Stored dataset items
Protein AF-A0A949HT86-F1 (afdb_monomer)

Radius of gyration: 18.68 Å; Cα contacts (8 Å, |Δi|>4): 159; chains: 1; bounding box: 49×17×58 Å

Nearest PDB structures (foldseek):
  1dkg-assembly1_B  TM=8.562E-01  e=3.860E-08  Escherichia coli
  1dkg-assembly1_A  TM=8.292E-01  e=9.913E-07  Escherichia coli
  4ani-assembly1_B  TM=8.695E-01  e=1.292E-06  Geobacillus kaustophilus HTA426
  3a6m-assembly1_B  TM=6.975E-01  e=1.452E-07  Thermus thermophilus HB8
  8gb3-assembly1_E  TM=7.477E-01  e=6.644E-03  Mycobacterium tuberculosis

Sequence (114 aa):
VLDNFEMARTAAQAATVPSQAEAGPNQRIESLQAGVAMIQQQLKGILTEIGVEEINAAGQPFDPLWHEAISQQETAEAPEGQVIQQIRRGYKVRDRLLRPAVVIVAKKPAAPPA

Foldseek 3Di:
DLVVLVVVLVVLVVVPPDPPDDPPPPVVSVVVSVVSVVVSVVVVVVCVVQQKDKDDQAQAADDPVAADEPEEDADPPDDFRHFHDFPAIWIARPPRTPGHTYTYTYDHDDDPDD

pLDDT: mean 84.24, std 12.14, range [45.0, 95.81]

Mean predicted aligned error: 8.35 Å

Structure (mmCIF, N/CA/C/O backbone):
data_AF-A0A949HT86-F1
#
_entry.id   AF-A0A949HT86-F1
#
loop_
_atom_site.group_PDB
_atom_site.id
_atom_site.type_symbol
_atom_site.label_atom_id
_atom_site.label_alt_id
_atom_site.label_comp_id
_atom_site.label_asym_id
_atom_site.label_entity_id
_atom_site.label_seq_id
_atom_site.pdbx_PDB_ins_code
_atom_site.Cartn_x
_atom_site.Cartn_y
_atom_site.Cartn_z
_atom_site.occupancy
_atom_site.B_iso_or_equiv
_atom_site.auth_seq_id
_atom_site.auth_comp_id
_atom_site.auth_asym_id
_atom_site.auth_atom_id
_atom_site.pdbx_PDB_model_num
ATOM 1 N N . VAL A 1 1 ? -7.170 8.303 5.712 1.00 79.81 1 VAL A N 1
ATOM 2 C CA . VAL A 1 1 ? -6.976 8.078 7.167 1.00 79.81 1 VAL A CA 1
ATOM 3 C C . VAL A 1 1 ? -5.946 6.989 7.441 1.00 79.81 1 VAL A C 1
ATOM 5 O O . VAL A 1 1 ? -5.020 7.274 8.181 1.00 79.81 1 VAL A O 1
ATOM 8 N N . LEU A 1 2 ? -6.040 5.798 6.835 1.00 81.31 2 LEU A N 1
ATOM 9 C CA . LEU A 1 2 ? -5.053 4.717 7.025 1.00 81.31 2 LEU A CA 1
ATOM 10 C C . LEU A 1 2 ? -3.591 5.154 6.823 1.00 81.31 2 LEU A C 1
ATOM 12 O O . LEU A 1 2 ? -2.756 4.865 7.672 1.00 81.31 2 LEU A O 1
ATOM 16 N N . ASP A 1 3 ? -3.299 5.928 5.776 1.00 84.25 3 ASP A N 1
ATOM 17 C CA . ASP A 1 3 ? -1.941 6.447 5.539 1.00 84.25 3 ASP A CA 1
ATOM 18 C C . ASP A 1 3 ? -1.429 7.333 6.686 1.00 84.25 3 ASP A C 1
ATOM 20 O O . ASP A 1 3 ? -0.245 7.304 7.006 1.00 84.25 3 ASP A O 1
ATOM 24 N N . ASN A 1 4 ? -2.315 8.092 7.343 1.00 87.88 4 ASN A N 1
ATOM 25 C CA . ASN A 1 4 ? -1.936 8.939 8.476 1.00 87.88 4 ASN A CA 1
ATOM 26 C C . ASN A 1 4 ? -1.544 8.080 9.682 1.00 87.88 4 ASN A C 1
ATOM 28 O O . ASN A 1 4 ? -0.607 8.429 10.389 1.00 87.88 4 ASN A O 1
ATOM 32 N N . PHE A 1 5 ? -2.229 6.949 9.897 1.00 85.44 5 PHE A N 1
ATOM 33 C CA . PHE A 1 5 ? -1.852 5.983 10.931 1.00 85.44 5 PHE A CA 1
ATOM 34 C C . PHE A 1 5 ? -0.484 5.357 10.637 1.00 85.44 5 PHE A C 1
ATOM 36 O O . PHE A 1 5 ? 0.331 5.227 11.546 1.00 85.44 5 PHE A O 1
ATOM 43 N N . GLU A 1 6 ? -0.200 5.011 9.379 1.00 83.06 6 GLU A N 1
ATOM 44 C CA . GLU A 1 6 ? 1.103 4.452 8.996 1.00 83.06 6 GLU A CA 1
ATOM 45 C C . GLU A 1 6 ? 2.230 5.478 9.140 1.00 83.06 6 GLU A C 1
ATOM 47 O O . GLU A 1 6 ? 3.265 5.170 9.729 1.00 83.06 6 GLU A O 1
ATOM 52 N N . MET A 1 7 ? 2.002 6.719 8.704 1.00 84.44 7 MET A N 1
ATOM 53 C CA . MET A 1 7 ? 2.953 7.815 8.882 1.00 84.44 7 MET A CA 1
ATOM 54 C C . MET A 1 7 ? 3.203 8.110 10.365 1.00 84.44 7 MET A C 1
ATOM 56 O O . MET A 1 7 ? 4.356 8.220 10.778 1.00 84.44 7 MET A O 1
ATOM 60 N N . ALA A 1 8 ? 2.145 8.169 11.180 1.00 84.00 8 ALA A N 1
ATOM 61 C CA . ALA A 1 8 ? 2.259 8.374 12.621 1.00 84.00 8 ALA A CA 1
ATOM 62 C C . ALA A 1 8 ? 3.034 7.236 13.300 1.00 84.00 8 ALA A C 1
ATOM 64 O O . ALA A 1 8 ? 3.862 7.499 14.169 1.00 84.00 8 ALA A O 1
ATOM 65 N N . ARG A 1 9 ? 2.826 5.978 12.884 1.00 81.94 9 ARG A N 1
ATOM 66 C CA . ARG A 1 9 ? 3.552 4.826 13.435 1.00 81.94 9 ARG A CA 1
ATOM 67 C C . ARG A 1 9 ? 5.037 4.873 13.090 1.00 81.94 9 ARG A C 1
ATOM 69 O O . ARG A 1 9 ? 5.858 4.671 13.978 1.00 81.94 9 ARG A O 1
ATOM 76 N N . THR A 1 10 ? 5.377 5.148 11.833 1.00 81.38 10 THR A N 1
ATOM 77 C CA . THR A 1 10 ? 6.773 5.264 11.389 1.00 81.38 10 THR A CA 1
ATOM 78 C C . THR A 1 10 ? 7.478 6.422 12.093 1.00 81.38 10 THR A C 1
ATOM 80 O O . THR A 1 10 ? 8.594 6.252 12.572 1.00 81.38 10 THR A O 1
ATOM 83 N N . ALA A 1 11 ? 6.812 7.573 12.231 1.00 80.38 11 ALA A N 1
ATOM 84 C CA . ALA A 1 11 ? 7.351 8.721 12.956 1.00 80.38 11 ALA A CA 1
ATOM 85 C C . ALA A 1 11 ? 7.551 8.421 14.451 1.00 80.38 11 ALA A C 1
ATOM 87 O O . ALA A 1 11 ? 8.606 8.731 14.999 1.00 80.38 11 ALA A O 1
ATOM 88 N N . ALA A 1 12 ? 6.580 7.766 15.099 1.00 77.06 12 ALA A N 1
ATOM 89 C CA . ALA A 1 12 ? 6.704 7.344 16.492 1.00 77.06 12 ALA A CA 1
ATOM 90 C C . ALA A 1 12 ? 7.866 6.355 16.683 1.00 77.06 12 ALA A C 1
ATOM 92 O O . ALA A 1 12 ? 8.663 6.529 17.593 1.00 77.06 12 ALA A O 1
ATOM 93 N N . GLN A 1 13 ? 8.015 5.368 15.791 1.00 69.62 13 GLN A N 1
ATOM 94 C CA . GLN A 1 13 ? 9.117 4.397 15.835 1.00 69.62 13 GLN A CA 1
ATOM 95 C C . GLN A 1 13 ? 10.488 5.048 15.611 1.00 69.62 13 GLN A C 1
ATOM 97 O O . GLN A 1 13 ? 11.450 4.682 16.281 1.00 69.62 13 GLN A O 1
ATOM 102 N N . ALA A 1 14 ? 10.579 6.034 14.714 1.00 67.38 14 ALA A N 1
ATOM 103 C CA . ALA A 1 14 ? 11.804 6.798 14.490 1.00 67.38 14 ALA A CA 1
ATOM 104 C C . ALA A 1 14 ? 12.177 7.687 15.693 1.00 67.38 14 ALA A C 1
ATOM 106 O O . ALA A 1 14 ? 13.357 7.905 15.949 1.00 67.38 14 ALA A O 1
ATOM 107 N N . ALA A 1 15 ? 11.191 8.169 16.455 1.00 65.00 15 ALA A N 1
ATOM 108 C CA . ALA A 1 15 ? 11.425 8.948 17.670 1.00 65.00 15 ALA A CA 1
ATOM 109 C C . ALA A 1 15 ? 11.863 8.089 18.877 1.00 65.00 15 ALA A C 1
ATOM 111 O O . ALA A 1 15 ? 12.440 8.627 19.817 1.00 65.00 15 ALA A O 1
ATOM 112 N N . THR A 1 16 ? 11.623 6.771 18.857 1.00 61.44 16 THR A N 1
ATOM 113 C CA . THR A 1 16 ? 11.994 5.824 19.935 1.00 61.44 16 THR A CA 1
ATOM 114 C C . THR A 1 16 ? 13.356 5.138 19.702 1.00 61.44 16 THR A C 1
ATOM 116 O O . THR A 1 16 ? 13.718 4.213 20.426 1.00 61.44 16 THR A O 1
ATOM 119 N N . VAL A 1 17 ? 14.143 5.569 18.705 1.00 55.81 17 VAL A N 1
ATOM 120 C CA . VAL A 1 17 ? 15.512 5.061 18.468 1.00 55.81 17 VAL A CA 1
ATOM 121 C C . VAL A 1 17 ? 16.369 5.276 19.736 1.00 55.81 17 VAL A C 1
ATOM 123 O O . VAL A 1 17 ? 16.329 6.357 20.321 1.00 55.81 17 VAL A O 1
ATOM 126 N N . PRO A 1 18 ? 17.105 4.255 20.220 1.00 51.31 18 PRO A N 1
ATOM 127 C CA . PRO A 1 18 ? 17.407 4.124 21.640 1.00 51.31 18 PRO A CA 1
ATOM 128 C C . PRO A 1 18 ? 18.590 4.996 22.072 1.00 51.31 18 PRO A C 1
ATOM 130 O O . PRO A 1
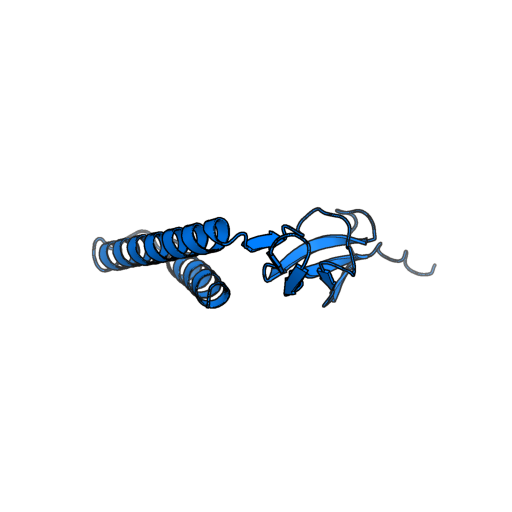 18 ? 19.745 4.659 21.821 1.00 51.31 18 PRO A O 1
ATOM 133 N N . SER A 1 19 ? 18.324 6.057 22.833 1.00 50.47 19 SER A N 1
ATOM 134 C CA . SER A 1 19 ? 19.249 6.484 23.883 1.00 50.47 19 SER A CA 1
ATOM 135 C C . SER A 1 19 ? 18.924 5.667 25.132 1.00 50.47 19 SER A C 1
ATOM 137 O O . SER A 1 19 ? 17.887 5.861 25.766 1.00 50.47 19 SER A O 1
ATOM 139 N N . GLN A 1 20 ? 19.771 4.688 25.446 1.00 49.84 20 GLN A N 1
ATOM 140 C CA . GLN A 1 20 ? 19.650 3.886 26.660 1.00 49.84 20 GLN A CA 1
ATOM 141 C C . GLN A 1 20 ? 19.828 4.778 27.893 1.00 49.84 20 GLN A C 1
ATOM 143 O O . GLN A 1 20 ? 20.947 5.181 28.187 1.00 49.84 20 GLN A O 1
ATOM 148 N N . ALA A 1 21 ? 18.724 5.089 28.569 1.00 51.50 21 ALA A N 1
ATOM 149 C CA . ALA A 1 21 ? 18.567 5.433 29.987 1.00 51.50 21 ALA A CA 1
ATOM 150 C C . ALA A 1 21 ? 17.268 6.239 30.100 1.00 51.50 21 ALA A C 1
ATOM 152 O O . ALA A 1 21 ? 17.025 7.106 29.266 1.00 51.50 21 ALA A O 1
ATOM 153 N N . GLU A 1 22 ? 16.431 5.968 31.106 1.00 45.00 22 GLU A N 1
ATOM 154 C CA . GLU A 1 22 ? 15.281 6.840 31.389 1.00 45.00 22 GLU A CA 1
ATOM 155 C C . GLU A 1 22 ? 13.983 6.073 31.694 1.00 45.00 22 GLU A C 1
ATOM 157 O O . GLU A 1 22 ? 13.063 6.089 30.878 1.00 45.00 22 GLU A O 1
ATOM 162 N N . ALA A 1 23 ? 13.875 5.357 32.820 1.00 54.12 23 ALA A N 1
ATOM 163 C CA . ALA A 1 23 ? 12.621 4.723 33.247 1.00 54.12 23 ALA A CA 1
ATOM 164 C C . ALA A 1 23 ? 11.604 5.791 33.698 1.00 54.12 23 ALA A C 1
ATOM 166 O O . ALA A 1 23 ? 11.494 6.139 34.869 1.00 54.12 23 ALA A O 1
ATOM 167 N N . GLY A 1 24 ? 10.884 6.339 32.727 1.00 62.03 24 GLY A N 1
ATOM 168 C CA . GLY A 1 24 ? 9.871 7.378 32.870 1.00 62.03 24 GLY A CA 1
ATOM 169 C C . GLY A 1 24 ? 9.616 7.991 31.489 1.00 62.03 24 GLY A C 1
ATOM 170 O O . GLY A 1 24 ? 10.439 7.854 30.595 1.00 62.03 24 GLY A O 1
ATOM 171 N N . PRO A 1 25 ? 8.530 8.738 31.284 1.00 61.28 25 PRO A N 1
ATOM 172 C CA . PRO A 1 25 ? 7.838 8.967 29.991 1.00 61.28 25 PRO A CA 1
ATOM 173 C C . PRO A 1 25 ? 7.653 7.838 28.947 1.00 61.28 25 PRO A C 1
ATOM 175 O O . PRO A 1 25 ? 6.579 7.768 28.345 1.00 61.28 25 PRO A O 1
ATOM 178 N N . ASN A 1 26 ? 8.627 6.951 28.729 1.00 65.31 26 ASN A N 1
ATOM 179 C CA . ASN A 1 26 ? 8.656 6.023 27.589 1.00 65.31 26 ASN A CA 1
ATOM 180 C C . ASN A 1 26 ? 7.505 4.996 27.612 1.00 65.31 26 ASN A C 1
ATOM 182 O O . ASN A 1 26 ? 6.831 4.780 26.611 1.00 65.31 26 ASN A O 1
ATOM 186 N N . GLN A 1 27 ? 7.157 4.479 28.795 1.00 69.19 27 GLN A N 1
ATOM 187 C CA . GLN A 1 27 ? 6.109 3.460 28.958 1.00 69.19 27 GLN A CA 1
ATOM 188 C C . GLN A 1 27 ? 4.696 3.962 28.593 1.00 69.19 27 GLN A C 1
ATOM 190 O O . GLN A 1 27 ? 3.843 3.192 28.143 1.00 69.19 27 GLN A O 1
ATOM 195 N N . ARG A 1 28 ? 4.430 5.271 28.748 1.00 74.44 28 ARG A N 1
ATOM 196 C CA . ARG A 1 28
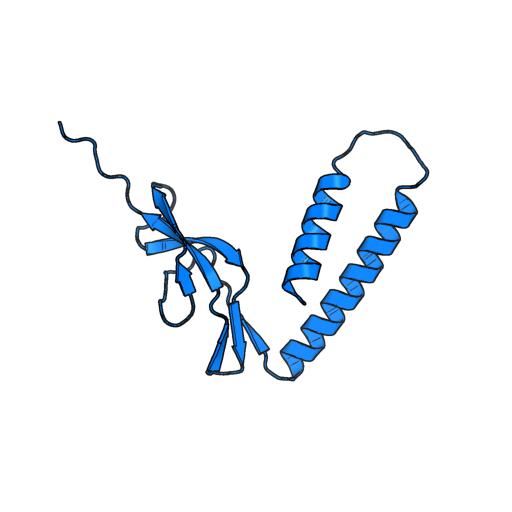 ? 3.162 5.887 28.309 1.00 74.44 28 ARG A CA 1
ATOM 197 C C . ARG A 1 28 ? 3.109 6.037 26.790 1.00 74.44 28 ARG A C 1
ATOM 199 O O . ARG A 1 28 ? 2.043 5.851 26.210 1.00 74.44 28 ARG A O 1
ATOM 206 N N . ILE A 1 29 ? 4.245 6.347 26.163 1.00 79.69 29 ILE A N 1
ATOM 207 C CA . ILE A 1 29 ? 4.374 6.442 24.704 1.00 79.69 29 ILE A CA 1
ATOM 208 C C . ILE A 1 29 ? 4.196 5.055 24.078 1.00 79.69 29 ILE A C 1
ATOM 210 O O . ILE A 1 29 ? 3.423 4.916 23.133 1.00 79.69 29 ILE A O 1
ATOM 214 N N . GLU A 1 30 ? 4.806 4.019 24.655 1.00 80.75 30 GLU A N 1
ATOM 215 C CA . GLU A 1 30 ? 4.627 2.625 24.228 1.00 80.75 30 GLU A CA 1
ATOM 216 C C . GLU A 1 30 ? 3.167 2.166 24.369 1.00 80.75 30 GLU A C 1
ATOM 218 O O . GLU A 1 30 ? 2.594 1.597 23.440 1.00 80.75 30 GLU A O 1
ATOM 223 N N . SER A 1 31 ? 2.520 2.477 25.499 1.00 83.00 31 SER A N 1
ATOM 224 C CA . SER A 1 31 ? 1.102 2.151 25.722 1.00 83.00 31 SER A CA 1
ATOM 225 C C . SER A 1 31 ? 0.178 2.862 24.725 1.00 83.00 31 SER A C 1
ATOM 227 O O . SER A 1 31 ? -0.774 2.267 24.217 1.00 83.00 31 SER A O 1
ATOM 229 N N . LEU A 1 32 ? 0.467 4.128 24.404 1.00 84.19 32 LEU A N 1
ATOM 230 C CA . LEU A 1 32 ? -0.260 4.876 23.380 1.00 84.19 32 LEU A CA 1
ATOM 231 C C . LEU A 1 32 ? -0.043 4.266 21.989 1.00 84.19 32 LEU A C 1
ATOM 233 O O . LEU A 1 32 ? -1.007 4.084 21.248 1.00 84.19 32 LEU A O 1
ATOM 237 N N . GLN A 1 33 ? 1.196 3.909 21.643 1.00 84.75 33 GLN A N 1
ATOM 238 C CA . GLN A 1 33 ? 1.524 3.255 20.376 1.00 84.75 33 GLN A CA 1
ATOM 239 C C . GLN A 1 33 ? 0.779 1.923 20.225 1.00 84.75 33 GLN A C 1
ATOM 241 O O . GLN A 1 33 ? 0.231 1.649 19.156 1.00 84.75 33 GLN A O 1
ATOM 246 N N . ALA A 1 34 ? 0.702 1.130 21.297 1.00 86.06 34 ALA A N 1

#### Aim of the task
Every line above that holds the word "Escherichia" is to be found and copied.

#### Answer box
  1dkg-assembly1_B  TM=8.562E-01  e=3.860E-08  Escherichia coli
  1dkg-assembly1_A  TM=8.292E-01  e=9.913E-07  Escherichia coli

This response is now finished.